İnsanlar arasına duvarlar örülü. İnsanlar aralarında duvarlar yükseltmekle
meşguller. Bir parçası olduğumuz toplumdan bize miras kaldığı kadar aynı
zamanda kendi eserimiz bu. Sahtelik, duyarsızlık, bencilik bu ortamda ürüyor.
Kişiliğini ele vermekten kaçınma sahtelik
üretiyor. Duyarsızlık her şeyden
önce yanıbaşımızdaki insanla yakınlaşmaktan imtina etmek kaynaklı olabilir.
Tanımadığımız insanlara karşı bencilleşiveriyoruz
kolaylıkla. Görünen o ki aralarındaki bağları sağlamlaştırmak için çaba harcamak
yerine insanlar aralarında duvarlar yükseltmek için harç taşımaya yatkınlar.
İnsanlar aralarındaki sıcaklığı olması
gereken seviyede tutmaya çabalarken, içtenliğin ciddiyetsizliğe dönüşmesinden
sakınırken, karşılıklı sorumluluk
üstlenmenin birbirine yük olmakla sonuçlanmaması için gayret ederken; sıcaklık,
içtenlik ve sorumluk üstlenmenin de kişiliklerini birbirine açmakla ve içten
pazarlıklı olmayan yakınlaşmayı sağlamakla gerçekleşebileceğini sürekli hatırda
tutmalı.
İnsanı nesneler dünyasındaki bunalmışlığından
çekip çıkaracak arkadaşlık, dostluk hemcinsi ile kuracağı irtibat sayesinde imkân
dâhiline girer.
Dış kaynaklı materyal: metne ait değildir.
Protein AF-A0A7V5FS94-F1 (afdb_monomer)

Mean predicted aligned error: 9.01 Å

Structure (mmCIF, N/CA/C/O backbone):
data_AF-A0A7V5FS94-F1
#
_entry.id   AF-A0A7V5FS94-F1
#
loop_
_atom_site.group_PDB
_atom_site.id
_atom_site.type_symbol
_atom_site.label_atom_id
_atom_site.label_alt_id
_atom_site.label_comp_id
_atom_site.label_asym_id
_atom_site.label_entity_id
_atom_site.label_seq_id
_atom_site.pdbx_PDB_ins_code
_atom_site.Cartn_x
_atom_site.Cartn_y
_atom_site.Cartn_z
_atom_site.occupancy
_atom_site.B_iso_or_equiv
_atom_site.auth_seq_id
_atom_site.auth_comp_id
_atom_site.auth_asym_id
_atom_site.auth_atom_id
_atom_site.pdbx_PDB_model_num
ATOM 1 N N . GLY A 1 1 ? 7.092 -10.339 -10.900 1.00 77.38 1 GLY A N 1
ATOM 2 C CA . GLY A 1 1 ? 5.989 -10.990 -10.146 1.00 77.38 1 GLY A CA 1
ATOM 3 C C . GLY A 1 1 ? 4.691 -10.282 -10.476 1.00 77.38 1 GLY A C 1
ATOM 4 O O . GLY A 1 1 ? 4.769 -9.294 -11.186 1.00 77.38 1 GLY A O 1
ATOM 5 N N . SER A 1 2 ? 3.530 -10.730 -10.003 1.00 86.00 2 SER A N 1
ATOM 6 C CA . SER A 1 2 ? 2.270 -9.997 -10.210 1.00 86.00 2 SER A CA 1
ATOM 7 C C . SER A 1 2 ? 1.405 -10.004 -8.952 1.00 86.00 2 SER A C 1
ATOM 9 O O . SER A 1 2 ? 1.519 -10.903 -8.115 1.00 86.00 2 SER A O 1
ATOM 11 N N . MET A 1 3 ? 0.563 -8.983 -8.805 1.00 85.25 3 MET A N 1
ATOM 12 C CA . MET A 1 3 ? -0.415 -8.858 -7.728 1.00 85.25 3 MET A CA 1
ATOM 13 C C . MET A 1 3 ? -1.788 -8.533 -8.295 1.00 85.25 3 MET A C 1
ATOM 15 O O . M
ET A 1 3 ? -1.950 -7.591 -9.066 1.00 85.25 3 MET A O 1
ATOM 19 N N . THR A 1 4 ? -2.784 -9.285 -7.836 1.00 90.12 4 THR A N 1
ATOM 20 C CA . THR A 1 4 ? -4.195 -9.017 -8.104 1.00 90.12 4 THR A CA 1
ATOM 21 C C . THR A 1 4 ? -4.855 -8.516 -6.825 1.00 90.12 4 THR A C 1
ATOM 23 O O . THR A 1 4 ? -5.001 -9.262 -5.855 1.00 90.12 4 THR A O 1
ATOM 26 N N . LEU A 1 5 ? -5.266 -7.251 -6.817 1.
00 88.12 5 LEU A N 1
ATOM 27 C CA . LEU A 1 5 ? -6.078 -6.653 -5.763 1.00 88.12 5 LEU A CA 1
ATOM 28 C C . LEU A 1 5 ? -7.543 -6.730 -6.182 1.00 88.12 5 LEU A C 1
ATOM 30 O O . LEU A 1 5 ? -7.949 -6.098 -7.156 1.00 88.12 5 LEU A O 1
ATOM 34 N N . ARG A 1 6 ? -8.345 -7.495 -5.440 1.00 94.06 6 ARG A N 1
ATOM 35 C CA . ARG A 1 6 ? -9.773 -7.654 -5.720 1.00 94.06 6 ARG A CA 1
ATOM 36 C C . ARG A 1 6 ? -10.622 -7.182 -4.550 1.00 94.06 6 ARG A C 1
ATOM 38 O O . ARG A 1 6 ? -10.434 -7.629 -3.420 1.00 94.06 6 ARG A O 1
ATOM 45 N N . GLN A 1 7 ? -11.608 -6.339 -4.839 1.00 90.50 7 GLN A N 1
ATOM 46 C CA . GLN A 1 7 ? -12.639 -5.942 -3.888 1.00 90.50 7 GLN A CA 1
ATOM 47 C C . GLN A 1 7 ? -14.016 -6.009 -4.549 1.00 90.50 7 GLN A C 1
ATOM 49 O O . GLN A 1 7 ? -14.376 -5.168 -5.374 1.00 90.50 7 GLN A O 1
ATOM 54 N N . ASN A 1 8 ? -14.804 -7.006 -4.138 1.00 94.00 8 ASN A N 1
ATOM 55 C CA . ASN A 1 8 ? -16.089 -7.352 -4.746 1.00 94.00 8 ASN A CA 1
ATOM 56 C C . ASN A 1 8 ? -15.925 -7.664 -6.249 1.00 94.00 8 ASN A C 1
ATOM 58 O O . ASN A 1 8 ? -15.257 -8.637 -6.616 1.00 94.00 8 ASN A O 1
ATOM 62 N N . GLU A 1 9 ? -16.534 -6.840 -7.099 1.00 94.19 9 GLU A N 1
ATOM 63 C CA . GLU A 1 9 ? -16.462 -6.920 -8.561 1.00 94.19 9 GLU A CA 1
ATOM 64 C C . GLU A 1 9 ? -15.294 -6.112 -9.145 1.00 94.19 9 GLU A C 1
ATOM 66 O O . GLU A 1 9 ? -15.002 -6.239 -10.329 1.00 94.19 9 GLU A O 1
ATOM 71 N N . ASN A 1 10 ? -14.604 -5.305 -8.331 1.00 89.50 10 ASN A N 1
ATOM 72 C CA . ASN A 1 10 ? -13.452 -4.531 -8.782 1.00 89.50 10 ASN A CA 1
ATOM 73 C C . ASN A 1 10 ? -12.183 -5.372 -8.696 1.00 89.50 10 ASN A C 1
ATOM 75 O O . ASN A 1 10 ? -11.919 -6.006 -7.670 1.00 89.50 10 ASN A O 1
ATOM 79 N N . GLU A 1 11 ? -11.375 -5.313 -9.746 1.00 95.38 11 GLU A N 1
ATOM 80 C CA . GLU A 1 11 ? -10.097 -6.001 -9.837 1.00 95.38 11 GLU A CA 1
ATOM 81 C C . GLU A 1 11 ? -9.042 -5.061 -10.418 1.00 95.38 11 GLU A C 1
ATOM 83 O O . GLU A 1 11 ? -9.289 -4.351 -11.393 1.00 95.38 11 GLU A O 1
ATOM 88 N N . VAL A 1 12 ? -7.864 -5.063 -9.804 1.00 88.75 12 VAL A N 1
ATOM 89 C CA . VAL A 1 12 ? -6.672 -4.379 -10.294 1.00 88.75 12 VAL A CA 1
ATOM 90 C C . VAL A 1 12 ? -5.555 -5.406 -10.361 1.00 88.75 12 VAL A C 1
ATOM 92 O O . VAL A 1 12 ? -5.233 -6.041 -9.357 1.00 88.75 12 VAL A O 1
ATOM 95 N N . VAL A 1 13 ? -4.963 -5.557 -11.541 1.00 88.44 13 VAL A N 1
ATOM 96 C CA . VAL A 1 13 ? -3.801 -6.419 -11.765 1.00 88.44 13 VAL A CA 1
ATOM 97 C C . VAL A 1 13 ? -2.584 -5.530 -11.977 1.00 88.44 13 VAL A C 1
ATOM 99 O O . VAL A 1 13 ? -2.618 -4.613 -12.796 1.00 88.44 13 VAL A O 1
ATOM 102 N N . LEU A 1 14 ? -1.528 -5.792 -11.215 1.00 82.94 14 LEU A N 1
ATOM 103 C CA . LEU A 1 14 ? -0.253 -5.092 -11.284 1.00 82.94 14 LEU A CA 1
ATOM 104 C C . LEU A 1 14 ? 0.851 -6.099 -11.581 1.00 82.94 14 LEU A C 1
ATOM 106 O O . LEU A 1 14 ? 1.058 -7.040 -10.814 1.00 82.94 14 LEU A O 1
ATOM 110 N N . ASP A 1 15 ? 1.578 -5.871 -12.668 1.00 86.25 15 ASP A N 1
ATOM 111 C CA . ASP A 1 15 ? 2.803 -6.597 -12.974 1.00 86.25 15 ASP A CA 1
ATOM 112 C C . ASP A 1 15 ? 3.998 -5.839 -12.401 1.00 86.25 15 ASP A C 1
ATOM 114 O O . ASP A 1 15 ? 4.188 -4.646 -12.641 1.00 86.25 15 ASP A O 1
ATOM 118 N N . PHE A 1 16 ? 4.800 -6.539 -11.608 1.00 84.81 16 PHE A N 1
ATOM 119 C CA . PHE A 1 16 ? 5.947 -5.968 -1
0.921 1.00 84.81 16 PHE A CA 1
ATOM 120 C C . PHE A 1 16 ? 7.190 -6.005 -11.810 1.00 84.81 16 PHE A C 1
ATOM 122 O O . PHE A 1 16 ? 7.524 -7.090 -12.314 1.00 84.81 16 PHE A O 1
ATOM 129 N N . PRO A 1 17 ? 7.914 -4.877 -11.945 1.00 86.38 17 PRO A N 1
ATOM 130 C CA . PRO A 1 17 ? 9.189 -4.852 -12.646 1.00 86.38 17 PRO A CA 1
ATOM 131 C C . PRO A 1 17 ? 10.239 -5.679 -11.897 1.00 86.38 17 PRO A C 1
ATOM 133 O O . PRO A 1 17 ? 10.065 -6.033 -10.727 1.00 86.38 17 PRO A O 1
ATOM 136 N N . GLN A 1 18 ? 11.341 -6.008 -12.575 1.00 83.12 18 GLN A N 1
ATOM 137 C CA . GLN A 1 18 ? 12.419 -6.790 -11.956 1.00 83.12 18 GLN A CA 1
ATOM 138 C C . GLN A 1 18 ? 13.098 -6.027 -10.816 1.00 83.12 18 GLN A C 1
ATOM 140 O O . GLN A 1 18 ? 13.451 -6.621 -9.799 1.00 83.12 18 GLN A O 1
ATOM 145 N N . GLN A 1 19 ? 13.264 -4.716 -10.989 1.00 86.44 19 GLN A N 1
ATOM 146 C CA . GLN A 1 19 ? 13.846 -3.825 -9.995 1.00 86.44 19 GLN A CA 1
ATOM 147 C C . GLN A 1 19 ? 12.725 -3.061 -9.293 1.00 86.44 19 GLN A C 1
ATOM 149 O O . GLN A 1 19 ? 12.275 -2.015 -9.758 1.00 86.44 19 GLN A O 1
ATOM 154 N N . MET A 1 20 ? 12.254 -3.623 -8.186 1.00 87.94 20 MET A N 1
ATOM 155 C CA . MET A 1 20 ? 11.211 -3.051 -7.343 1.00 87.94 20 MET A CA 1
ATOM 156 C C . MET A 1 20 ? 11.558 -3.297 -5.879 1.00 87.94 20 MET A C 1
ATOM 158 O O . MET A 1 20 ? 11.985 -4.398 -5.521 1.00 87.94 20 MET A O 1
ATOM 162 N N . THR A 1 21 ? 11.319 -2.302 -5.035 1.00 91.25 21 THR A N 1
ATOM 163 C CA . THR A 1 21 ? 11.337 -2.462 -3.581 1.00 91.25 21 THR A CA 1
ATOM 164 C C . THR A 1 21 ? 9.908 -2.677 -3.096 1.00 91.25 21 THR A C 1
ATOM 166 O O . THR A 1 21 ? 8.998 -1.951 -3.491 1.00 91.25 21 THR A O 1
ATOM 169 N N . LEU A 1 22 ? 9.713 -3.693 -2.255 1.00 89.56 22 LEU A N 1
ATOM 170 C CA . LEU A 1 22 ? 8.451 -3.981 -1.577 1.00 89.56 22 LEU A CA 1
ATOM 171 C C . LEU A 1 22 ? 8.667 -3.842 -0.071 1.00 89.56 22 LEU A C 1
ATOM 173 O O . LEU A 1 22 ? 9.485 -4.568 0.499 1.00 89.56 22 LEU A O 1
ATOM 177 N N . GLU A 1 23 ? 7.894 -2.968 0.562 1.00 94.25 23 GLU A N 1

Kişi ancak bir başka kişiye, ardından başka kişilere kendini
açmak suretiyle sıkıntıdaki ruhunu feraha erdirmede mesafe katedebilir.
Yalıtılmış dünyamızdan başka dünyalara kapılar açarak elde edilecek ferahlıktır ki felaha erdirecek yolun başlangıcı olabilir. Elbette her an
konuşabilir bir suskunluk her an susabilir bir konuşurluktan yeğdir.